British designers are worried about competition from universities
British design associations are sounding the alarm: due to competition from universities, professional designers are unemployed.
Many designers complain about the difficult life of clients ordering website design from students and blame the “civilized” countries, where everything seems to be wrong, but much better. They say clients there are educated, non-greedy, they understand that you need to order work from professionals, etc. In general, not the designer’s life, but raspberries :)
However, this opinion does not quite correspond to reality, moreover, our colleagues in Britain have even harder. If Ukrainian and Russian design companies have to compete for low-budget orders with the so-called “Hungry students” who make any website 50/100/500 uev, the UK is still worse (for design studios).

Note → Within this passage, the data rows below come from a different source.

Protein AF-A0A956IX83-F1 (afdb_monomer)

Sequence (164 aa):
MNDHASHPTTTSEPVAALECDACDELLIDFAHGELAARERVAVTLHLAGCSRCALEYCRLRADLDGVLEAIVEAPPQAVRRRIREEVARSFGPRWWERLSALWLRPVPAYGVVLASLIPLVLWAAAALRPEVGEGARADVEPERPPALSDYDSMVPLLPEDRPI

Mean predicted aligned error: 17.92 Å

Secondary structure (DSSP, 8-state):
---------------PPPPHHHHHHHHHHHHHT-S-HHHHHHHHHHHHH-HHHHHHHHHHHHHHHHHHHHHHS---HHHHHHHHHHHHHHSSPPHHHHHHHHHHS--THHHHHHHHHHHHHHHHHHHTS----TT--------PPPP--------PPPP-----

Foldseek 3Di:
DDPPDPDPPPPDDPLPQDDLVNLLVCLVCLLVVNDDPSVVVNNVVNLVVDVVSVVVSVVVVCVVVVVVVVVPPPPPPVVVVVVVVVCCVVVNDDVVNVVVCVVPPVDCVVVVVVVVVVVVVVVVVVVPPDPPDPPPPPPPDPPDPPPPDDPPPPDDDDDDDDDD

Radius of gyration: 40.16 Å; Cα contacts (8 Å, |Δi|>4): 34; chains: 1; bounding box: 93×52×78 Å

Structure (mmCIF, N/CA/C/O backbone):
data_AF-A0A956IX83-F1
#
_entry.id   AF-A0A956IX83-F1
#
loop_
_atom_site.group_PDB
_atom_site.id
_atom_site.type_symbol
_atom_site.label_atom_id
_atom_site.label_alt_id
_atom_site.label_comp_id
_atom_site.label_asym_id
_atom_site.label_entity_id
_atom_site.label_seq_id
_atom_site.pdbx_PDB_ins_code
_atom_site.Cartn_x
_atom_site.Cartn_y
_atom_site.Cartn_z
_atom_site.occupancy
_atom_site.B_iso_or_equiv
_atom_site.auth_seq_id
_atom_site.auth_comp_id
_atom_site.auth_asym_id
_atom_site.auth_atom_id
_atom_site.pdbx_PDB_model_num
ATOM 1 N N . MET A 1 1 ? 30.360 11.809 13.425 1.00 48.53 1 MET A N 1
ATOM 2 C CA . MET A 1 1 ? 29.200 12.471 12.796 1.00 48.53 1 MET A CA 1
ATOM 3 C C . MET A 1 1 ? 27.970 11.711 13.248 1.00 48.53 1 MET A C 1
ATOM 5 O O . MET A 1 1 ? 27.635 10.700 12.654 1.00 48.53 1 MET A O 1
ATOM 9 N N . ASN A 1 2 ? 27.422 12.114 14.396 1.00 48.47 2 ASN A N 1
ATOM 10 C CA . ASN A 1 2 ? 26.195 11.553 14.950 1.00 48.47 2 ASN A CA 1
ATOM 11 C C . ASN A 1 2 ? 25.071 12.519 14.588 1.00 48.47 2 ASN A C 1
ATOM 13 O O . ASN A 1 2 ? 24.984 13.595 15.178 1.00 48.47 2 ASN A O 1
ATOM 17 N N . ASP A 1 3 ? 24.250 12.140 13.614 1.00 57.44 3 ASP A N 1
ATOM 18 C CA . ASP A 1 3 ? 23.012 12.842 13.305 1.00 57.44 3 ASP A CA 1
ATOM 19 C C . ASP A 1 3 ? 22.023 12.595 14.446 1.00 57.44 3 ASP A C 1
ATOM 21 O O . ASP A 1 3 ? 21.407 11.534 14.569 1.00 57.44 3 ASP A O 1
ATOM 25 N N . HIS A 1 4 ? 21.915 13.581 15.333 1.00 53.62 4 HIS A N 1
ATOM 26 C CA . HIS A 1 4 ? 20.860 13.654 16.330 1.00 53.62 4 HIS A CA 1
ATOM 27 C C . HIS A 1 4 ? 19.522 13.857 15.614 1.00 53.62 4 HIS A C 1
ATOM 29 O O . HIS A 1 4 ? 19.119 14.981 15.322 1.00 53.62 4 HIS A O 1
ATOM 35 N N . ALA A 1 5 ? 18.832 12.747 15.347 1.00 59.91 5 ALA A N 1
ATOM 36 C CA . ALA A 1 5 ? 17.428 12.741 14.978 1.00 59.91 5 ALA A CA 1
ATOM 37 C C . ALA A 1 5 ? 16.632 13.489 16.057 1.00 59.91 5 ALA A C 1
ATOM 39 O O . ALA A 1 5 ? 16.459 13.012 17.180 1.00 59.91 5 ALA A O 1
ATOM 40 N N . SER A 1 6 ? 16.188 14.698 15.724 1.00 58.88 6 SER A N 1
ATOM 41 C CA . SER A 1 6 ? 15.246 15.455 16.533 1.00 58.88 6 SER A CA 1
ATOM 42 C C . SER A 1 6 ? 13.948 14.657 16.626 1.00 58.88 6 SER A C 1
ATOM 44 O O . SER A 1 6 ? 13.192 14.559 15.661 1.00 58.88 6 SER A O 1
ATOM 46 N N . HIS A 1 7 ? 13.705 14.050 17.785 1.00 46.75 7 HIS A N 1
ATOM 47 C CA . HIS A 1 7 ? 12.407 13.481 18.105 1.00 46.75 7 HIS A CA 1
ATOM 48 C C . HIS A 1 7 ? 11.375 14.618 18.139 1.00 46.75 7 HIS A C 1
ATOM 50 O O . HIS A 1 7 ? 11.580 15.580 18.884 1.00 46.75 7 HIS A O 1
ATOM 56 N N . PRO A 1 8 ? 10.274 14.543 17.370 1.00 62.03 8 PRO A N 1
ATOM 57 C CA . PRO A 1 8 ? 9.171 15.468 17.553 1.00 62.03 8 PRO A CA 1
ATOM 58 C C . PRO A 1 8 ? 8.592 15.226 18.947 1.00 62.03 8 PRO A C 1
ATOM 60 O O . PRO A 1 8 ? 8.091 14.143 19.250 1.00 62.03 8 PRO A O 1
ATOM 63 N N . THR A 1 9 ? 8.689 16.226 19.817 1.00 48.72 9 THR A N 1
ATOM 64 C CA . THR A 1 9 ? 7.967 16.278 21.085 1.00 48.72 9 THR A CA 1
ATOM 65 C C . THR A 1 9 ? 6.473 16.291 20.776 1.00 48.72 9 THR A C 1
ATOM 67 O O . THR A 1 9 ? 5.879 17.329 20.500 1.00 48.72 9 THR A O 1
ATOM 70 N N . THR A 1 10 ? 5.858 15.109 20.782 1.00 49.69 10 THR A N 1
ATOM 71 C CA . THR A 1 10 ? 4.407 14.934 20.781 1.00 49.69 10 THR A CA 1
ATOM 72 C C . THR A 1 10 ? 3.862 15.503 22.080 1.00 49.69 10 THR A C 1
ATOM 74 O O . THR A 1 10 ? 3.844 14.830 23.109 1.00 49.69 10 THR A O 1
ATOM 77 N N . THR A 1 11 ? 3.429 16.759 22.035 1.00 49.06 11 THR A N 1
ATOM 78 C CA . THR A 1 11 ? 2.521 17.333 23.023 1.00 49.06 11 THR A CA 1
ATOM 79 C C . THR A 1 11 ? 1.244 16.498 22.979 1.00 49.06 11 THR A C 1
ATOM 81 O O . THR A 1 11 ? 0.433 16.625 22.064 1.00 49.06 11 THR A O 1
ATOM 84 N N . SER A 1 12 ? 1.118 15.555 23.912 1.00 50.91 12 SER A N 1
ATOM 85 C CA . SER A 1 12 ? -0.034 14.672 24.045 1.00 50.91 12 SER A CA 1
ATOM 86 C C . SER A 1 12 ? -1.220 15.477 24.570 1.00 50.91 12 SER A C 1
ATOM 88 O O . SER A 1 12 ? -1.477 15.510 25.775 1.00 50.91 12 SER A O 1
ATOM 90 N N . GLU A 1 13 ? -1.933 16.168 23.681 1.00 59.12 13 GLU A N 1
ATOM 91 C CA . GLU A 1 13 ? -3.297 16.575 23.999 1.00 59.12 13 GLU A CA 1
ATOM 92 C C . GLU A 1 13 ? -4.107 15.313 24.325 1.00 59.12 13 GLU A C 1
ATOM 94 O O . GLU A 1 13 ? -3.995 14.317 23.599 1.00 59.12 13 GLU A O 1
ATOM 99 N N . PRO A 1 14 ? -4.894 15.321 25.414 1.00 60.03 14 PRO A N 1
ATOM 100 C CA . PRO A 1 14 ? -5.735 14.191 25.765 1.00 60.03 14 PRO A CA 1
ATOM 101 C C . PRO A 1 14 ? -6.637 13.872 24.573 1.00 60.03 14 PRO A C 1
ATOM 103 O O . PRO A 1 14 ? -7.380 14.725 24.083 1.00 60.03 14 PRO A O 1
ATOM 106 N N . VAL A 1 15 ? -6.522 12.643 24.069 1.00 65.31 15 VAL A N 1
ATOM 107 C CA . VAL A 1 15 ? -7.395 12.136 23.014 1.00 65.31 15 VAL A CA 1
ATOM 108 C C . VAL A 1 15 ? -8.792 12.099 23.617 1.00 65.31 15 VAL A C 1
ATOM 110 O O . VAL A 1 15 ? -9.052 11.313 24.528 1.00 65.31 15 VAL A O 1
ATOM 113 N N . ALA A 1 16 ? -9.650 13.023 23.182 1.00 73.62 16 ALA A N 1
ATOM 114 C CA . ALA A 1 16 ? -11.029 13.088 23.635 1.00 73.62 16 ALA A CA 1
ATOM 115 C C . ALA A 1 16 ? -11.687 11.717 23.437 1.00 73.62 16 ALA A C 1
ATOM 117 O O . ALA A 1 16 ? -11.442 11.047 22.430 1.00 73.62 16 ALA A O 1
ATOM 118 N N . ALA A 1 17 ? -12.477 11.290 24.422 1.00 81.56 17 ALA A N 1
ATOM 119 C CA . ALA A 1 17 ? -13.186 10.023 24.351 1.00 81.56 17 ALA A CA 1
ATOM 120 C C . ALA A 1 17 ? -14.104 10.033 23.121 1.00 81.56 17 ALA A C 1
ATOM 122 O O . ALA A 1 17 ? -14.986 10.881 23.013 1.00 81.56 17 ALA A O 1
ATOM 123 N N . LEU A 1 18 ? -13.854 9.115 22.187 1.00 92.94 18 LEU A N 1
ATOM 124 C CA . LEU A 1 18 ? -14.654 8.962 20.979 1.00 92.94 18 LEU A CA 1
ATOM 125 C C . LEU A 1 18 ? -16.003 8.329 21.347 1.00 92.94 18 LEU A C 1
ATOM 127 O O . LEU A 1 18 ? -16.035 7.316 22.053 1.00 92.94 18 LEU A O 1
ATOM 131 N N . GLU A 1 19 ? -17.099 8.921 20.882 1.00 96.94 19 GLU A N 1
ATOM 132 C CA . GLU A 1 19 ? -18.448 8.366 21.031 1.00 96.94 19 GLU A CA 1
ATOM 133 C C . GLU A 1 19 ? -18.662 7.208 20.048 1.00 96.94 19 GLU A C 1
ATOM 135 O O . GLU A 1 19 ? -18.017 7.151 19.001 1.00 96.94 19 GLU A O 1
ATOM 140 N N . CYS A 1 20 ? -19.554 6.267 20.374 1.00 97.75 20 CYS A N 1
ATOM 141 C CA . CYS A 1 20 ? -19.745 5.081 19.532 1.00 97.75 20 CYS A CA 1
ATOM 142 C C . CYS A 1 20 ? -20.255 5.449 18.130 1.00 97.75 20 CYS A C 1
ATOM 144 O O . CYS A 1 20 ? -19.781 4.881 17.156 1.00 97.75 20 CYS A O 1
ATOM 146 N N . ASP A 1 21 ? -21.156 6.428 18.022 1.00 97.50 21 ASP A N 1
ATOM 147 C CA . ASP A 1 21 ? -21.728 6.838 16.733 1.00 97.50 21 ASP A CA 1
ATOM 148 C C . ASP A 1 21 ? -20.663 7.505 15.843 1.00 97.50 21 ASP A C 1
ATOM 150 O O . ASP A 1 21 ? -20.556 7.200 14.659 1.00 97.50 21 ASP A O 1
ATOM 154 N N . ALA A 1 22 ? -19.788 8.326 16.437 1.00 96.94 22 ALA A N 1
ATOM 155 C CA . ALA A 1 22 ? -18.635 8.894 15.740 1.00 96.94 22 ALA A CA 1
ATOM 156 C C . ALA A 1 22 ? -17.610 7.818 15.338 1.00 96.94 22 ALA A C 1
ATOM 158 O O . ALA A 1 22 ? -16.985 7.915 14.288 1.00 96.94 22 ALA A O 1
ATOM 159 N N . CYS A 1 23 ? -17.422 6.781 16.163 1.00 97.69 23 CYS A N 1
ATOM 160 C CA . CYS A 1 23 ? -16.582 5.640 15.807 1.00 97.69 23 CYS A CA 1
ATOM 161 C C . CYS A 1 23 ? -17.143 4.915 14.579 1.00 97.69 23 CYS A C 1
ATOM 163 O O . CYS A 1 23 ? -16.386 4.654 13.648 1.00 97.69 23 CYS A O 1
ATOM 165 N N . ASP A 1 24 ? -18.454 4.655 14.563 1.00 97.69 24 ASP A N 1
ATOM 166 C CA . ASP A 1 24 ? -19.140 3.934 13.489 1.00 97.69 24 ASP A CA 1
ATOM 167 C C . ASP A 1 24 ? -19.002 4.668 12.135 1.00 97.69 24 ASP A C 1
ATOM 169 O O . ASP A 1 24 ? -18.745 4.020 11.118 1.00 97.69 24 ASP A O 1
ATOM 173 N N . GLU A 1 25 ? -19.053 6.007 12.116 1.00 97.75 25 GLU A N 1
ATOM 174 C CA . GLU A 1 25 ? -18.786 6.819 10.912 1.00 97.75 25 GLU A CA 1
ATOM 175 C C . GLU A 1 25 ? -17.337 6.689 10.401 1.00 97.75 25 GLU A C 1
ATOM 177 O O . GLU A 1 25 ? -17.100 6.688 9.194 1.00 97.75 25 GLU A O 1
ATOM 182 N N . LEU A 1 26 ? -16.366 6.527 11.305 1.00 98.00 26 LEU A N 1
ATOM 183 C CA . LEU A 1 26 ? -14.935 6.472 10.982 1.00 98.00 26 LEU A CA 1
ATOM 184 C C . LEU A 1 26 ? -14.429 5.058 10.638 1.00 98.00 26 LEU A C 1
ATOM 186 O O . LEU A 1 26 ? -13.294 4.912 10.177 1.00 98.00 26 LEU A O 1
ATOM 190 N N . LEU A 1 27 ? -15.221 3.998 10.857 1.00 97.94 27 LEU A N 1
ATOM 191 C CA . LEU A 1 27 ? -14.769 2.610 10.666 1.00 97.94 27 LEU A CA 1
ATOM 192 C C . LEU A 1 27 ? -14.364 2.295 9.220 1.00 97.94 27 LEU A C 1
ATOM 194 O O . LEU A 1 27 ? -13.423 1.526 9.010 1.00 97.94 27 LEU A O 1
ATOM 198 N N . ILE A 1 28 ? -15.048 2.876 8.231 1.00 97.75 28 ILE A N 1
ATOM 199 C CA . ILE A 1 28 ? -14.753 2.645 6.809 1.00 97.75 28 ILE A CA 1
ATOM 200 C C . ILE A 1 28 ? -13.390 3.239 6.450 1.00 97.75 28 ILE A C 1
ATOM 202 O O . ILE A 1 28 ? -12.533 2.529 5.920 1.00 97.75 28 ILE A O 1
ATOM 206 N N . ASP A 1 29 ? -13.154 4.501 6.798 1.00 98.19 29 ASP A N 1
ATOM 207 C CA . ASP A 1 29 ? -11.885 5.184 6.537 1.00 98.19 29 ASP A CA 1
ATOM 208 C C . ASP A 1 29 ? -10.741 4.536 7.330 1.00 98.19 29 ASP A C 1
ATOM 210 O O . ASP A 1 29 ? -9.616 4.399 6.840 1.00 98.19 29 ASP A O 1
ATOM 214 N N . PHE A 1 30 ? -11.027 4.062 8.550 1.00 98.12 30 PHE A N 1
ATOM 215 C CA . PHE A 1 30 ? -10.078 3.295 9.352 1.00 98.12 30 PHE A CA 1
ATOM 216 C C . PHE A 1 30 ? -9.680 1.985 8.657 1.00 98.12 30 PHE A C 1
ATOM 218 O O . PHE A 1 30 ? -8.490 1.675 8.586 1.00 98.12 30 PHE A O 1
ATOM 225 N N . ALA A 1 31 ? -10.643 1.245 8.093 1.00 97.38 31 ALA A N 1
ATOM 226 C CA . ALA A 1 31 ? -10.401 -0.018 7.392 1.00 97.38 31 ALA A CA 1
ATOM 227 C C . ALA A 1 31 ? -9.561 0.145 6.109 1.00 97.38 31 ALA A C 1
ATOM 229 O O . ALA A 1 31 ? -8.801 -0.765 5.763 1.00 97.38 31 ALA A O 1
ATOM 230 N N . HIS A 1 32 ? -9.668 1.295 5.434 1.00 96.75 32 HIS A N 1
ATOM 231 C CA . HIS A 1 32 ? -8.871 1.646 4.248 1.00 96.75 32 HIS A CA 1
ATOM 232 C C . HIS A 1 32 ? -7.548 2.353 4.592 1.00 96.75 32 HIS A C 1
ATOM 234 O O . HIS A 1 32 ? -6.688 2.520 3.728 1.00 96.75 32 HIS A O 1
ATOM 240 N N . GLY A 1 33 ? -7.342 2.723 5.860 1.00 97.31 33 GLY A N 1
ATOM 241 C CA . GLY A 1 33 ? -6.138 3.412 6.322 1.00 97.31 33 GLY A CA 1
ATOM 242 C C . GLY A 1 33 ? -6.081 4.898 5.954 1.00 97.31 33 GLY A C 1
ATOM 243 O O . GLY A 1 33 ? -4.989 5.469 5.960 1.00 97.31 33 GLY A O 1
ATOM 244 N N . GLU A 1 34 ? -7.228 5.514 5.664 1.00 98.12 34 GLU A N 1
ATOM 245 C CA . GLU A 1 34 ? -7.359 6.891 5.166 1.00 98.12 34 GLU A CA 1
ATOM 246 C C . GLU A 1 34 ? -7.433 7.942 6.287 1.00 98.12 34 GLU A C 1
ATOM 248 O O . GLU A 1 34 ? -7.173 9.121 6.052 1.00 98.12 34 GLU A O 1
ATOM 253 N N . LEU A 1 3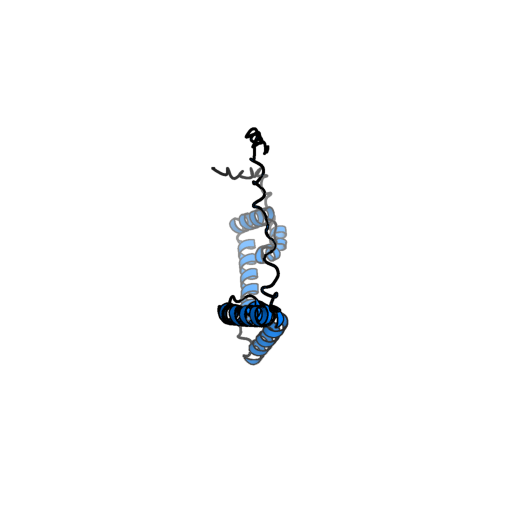5 ? -7.700 7.520 7.527 1.00 97.62 35 LEU A N 1
ATOM 254 C CA . LEU A 1 35 ? -7.768 8.415 8.685 1.00 97.62 35 LEU A CA 1
ATOM 255 C C . LEU A 1 35 ? -6.424 9.062 9.051 1.00 97.62 35 LEU A C 1
ATOM 257 O O . LEU A 1 35 ? -5.348 8.448 8.964 1.00 97.62 35 LEU A O 1
ATOM 261 N N . ALA A 1 36 ? -6.489 10.281 9.596 1.00 95.94 36 ALA A N 1
ATOM 262 C CA . ALA A 1 36 ? -5.322 10.965 10.135 1.00 95.94 36 ALA A CA 1
ATOM 263 C C . ALA A 1 36 ? -4.728 10.199 11.332 1.00 95.94 36 ALA A C 1
ATOM 265 O O . ALA A 1 36 ? -5.392 9.416 12.014 1.00 95.94 36 ALA A O 1
ATOM 266 N N . ALA A 1 37 ? -3.449 10.433 11.648 1.00 93.88 37 ALA A N 1
ATOM 267 C CA . ALA A 1 37 ? -2.769 9.720 12.738 1.00 93.88 37 ALA A CA 1
ATOM 268 C C . ALA A 1 37 ? -3.489 9.851 14.097 1.00 93.88 37 ALA A C 1
ATOM 270 O O . ALA A 1 37 ? -3.592 8.867 14.826 1.00 93.88 37 ALA A O 1
ATOM 271 N N . ARG A 1 38 ? -4.026 11.039 14.412 1.00 91.00 38 ARG A N 1
ATOM 272 C CA . ARG A 1 38 ? -4.766 11.298 15.659 1.00 91.00 38 ARG A CA 1
ATOM 273 C C . ARG A 1 38 ? -6.079 10.511 15.723 1.00 91.00 38 ARG A C 1
ATOM 275 O O . ARG A 1 38 ? -6.366 9.896 16.745 1.00 91.00 38 ARG A O 1
ATOM 282 N N . GLU A 1 39 ? -6.835 10.493 14.630 1.00 95.19 39 GLU A N 1
ATOM 283 C CA . GLU A 1 39 ? -8.112 9.774 14.520 1.00 95.19 39 GLU A CA 1
ATOM 284 C C . GLU A 1 39 ? -7.903 8.263 14.584 1.00 95.19 39 GLU A C 1
ATOM 286 O O . GLU A 1 39 ? -8.598 7.583 15.331 1.00 95.19 39 GLU A O 1
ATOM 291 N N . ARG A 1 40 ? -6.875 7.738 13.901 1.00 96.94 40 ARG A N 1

In addition to similar competition in the low-budget sector, which everyone is generally accustomed to, British studios have recently had to compete in the struggle for more profitable orders, but not with individual students or self-educated teams, but directly with universities that offer development quite complex projects in the field of design (industrial, web, multimedia) for a nominal fee or even for nothing. “Where does this generosity come from?” You ask. The fact is that universities receive funding from the state or charitable foundations, which they use to develop their students' educational projects. Moreover, unlike our universities, they strive to implement real projects for real customers so that graduates really have practical experience. As a rule, universities try to find these projects in organizations from their region, and to make their risk-free proposal they offer to work for nothing or for ridiculous money. They can afford it, because have state or sponsor funding allocated for this. As a result, local design companies lose orders because Naturally, customers do not mind getting a design project for free or very cheap. Among other things, this, by the way, leads to such an effect as problems with the employment of university graduates, studios that have received fewer orders due to competition with universities do not expand the staff and cannot take on new employees. They can afford it, because have state or sponsor funding allocated for this. As a result, local design companies lose orders because Naturally, customers do not mind getting a design project for free or very cheap. Among other things, this, by the way, leads to such an effect as problems with the employment of university graduates, studios that have received fewer orders due to competition with universities do not expand the staff and cannot take on new employees. They can afford it, because have state or sponsor funding allocated for this. As a result, local design companies lose orders because Naturally, customers do not mind getting a design project for free or very cheap. Among other things, this, by the way, leads to such an effect as problems with the employment of university graduates, studios that have received fewer orders due to competition with universities do not expand the staff and cannot take on new employees.
The British Designers Association rightly considers this competition to be not entirely fair and is trying to influence universities through supervisory authorities. How this will end is still unknown.
Personally, in my opinion, universities should develop educational projects through sponsoring local design studios, on the terms of attracting students to real projects. Thus, they would at the same time get to know potential employers.
Original on our corporate blog
Update. As I understand it, many here have the opinion that it’s just worthless designers in Britain who are worried about student competition. Type it is necessary to work better and clients will be drawn to you. In my opinion, however, there is a big difference between 2 situations:
- the student Jones comes to the customer company without any work experience and says that I will make the project 10 times cheaper than the Horns & Hoofs studio
- Professor Dr. Dr. comes to the customer company Jones, laureate ..., author ... and says that the project can be done by a group of his students, under his strict guidance and also 10 times cheaper or for nothing. Moreover, for all that, the work of a professor and a group of his students is really not free (it’s free or almost free only for the customer), but it’s funded by taxpayers, i.e. including and the Horns & Hoofs studio
In the first case, the competition is quite healthy, the service from a less qualified, inexperienced contractor is cheap enough and the customer chooses to either get the right quality for the right money or take a chance and get an incomprehensible quality for a little money.
In the case of a group of students under the guidance of a professor (we believe that he is a professional in the subject area), the risks of the customer to get a completely low-quality product are much lower, and the price remains zero or very low, and not due to healthy competition, optimization of business processes, etc. n. and due to subsidies.